__REQUIREMENT__:
The expected output is the first line of the data below and every line after it, up to and including the line containing "ATOM 17 C CA", each reproduced exactly.
:: DATA PROVIDED
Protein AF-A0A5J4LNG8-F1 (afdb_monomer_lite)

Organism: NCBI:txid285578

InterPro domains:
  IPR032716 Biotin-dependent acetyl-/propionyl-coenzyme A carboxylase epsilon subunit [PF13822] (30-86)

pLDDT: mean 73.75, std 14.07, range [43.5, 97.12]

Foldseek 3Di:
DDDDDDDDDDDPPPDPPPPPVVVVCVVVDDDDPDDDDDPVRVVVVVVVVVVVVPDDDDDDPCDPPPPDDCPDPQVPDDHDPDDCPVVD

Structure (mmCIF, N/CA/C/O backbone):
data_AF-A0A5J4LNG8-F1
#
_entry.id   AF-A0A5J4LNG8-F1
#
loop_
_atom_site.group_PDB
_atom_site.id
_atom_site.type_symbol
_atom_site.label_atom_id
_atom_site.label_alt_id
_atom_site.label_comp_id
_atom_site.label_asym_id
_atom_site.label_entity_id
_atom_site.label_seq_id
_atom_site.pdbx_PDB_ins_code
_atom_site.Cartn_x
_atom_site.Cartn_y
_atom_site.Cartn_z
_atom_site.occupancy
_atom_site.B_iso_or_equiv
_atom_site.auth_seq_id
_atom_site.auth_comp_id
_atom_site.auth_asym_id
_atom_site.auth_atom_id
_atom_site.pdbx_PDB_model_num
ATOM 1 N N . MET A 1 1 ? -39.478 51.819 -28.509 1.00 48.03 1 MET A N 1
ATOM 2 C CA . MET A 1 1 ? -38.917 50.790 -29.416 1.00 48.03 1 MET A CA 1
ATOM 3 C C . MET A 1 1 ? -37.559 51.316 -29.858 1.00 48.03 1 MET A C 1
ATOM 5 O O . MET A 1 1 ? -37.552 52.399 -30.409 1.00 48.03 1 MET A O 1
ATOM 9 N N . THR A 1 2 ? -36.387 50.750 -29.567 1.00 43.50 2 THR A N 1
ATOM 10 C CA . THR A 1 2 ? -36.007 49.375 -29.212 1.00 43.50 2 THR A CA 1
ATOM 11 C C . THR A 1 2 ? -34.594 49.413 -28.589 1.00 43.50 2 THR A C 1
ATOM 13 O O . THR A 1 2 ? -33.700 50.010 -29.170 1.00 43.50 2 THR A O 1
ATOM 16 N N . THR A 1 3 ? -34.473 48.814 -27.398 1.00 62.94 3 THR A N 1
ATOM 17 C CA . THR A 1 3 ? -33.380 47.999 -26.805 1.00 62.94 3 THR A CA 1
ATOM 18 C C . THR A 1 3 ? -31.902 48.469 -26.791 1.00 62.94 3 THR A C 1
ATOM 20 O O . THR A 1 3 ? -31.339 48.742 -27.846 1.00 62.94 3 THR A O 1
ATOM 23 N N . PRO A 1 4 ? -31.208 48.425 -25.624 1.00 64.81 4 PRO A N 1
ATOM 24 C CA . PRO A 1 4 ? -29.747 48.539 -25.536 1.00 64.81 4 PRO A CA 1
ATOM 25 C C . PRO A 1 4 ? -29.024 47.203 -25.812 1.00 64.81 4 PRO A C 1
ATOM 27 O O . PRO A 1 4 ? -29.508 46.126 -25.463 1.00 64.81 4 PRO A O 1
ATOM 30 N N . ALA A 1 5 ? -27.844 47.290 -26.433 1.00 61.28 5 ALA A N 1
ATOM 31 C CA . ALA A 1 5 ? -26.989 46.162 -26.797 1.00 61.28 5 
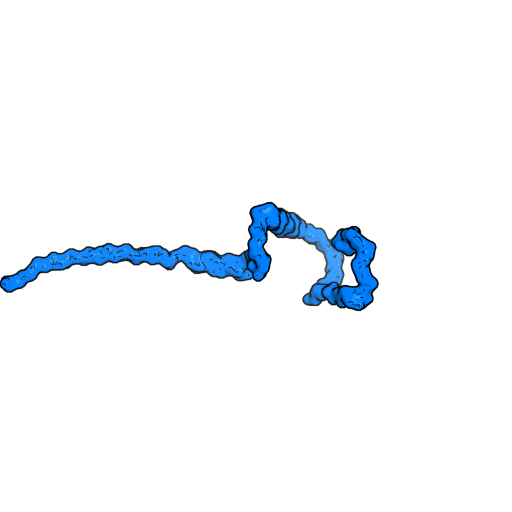ALA A CA 1
ATOM 32 C C . ALA A 1 5 ? -26.366 45.471 -25.566 1.00 61.28 5 ALA A C 1
ATOM 34 O O . ALA A 1 5 ? -25.820 46.116 -24.672 1.00 61.28 5 ALA A O 1
ATOM 35 N N . SER A 1 6 ? -26.465 44.142 -25.553 1.00 66.06 6 SER A N 1
ATOM 36 C CA . SER A 1 6 ? -25.986 43.233 -24.510 1.00 66.06 6 SER A CA 1
ATOM 37 C C . SER A 1 6 ? -24.486 42.952 -24.672 1.00 66.06 6 SER A C 1
ATOM 39 O O . SER A 1 6 ? -24.035 42.601 -25.762 1.00 66.06 6 SER A O 1
ATOM 41 N N . ALA A 1 7 ? -23.714 43.118 -23.595 1.00 68.88 7 ALA A N 1
ATOM 42 C CA . ALA A 1 7 ? -22.303 42.742 -23.530 1.00 68.88 7 ALA A CA 1
ATOM 43 C C . ALA A 1 7 ? -22.153 41.217 -23.342 1.00 68.88 7 ALA A C 1
ATOM 45 O O . ALA A 1 7 ? -22.936 40.625 -22.595 1.00 68.88 7 ALA A O 1
ATOM 46 N N . PRO A 1 8 ? -21.155 40.559 -23.960 1.00 67.69 8 PRO A N 1
ATOM 47 C CA . PRO A 1 8 ? -20.944 39.130 -23.771 1.00 67.69 8 PRO A CA 1
ATOM 48 C C . PRO A 1 8 ? -20.357 38.842 -22.383 1.00 67.69 8 PRO A C 1
ATOM 50 O O . PRO A 1 8 ? -19.288 39.333 -22.020 1.00 67.69 8 PRO A O 1
ATOM 53 N N . GLY A 1 9 ? -21.071 38.021 -21.611 1.00 58.09 9 GLY A N 1
ATOM 54 C CA . GLY A 1 9 ? -20.592 37.457 -20.356 1.00 58.09 9 GLY A CA 1
ATOM 55 C C . GLY A 1 9 ? -19.482 36.441 -20.612 1.00 58.09 9 GLY A C 1
ATOM 56 O O . GLY A 1 9 ? -19.662 35.478 -21.352 1.00 58.09 9 GLY A O 1
ATOM 57 N N . ILE A 1 10 ? -18.332 36.660 -19.985 1.00 63.16 10 ILE A N 1
ATOM 58 C CA . ILE A 1 10 ? -17.232 35.701 -19.942 1.00 63.16 10 ILE A CA 1
ATOM 59 C C . ILE A 1 10 ? -17.575 34.710 -18.825 1.00 63.16 10 ILE A C 1
ATOM 61 O O . ILE A 1 10 ? -17.496 35.053 -17.647 1.00 63.16 10 ILE A O 1
ATOM 65 N N . THR A 1 11 ? -18.003 33.496 -19.162 1.00 67.56 11 THR A N 1
ATOM 66 C CA . THR A 1 11 ? -18.074 32.413 -18.172 1.00 67.56 11 THR A CA 1
ATOM 67 C C . THR A 1 11 ? -16.669 31.846 -17.962 1.00 67.56 11 THR A C 1
ATOM 69 O O . THR A 1 11 ? -16.044 31.458 -18.952 1.00 67.56 11 THR A O 1
ATOM 72 N N . PRO A 1 12 ? -16.155 31.744 -16.725 1.00 60.50 12 PRO A N 1
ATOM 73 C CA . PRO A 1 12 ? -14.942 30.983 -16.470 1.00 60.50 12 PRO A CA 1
::::
__RESULT OF THIS EXERCISE__:
Protein AF-A0A5J4LNG8-F1 (afdb_monomer_lite)

Organism: NCBI:txid285578

InterPro domains:
  IPR032716 Biotin-dependent acetyl-/propionyl-coenzyme A carboxylase epsilon subunit [PF13822] (30-86)

pLDDT: mean 73.75, std 14.07, range [43.5, 97.12]

Foldseek 3Di:
DDDDDDDDDDDPPPDPPPPPVVVVCVVVDDDDPDDDDDPVRVVVVVVVVVVVVPDDDDDDPCDPPPPDDCPDPQVPDDHDPDDCPVVD

Structure (mmCIF, N/CA/C/O backbone):
data_AF-A0A5J4LNG8-F1
#
_entry.id   AF-A0A5J4LNG8-F1
#
loop_
_atom_site.group_PDB
_atom_site.id
_atom_site.type_symbol
_atom_site.label_atom_id
_atom_site.label_alt_id
_atom_site.label_comp_id
_atom_site.label_asym_id
_atom_site.label_entity_id
_atom_site.label_seq_id
_atom_site.pdbx_PDB_ins_code
_atom_site.Cartn_x
_atom_site.Cartn_y
_atom_site.Cartn_z
_atom_site.occupancy
_atom_site.B_iso_or_equiv
_atom_site.auth_seq_id
_atom_site.auth_comp_id
_atom_site.auth_asym_id
_atom_site.auth_atom_id
_atom_site.pdbx_PDB_model_num
ATOM 1 N N . MET A 1 1 ? -39.478 51.819 -28.509 1.00 48.03 1 MET A N 1
ATOM 2 C CA . MET A 1 1 ? -38.917 50.790 -29.416 1.00 48.03 1 MET A CA 1
ATOM 3 C C . MET A 1 1 ? -37.559 51.316 -29.858 1.00 48.03 1 MET A C 1
ATOM 5 O O . MET A 1 1 ? -37.552 52.399 -30.409 1.00 48.03 1 MET A O 1
ATOM 9 N N . THR A 1 2 ? -36.387 50.750 -29.567 1.00 43.50 2 THR A N 1
ATOM 10 C CA . THR A 1 2 ? -36.007 49.375 -29.212 1.00 43.50 2 THR A CA 1
ATOM 11 C C . THR A 1 2 ? -34.594 49.413 -28.589 1.00 43.50 2 THR A C 1
ATOM 13 O O . THR A 1 2 ? -33.700 50.010 -29.170 1.00 43.50 2 THR A O 1
ATOM 16 N N . THR A 1 3 ? -34.473 48.814 -27.398 1.00 62.94 3 THR A N 1
ATOM 17 C CA . THR A 1 3 ? -33.380 47.999 -26.805 1.00 62.94 3 THR A CA 1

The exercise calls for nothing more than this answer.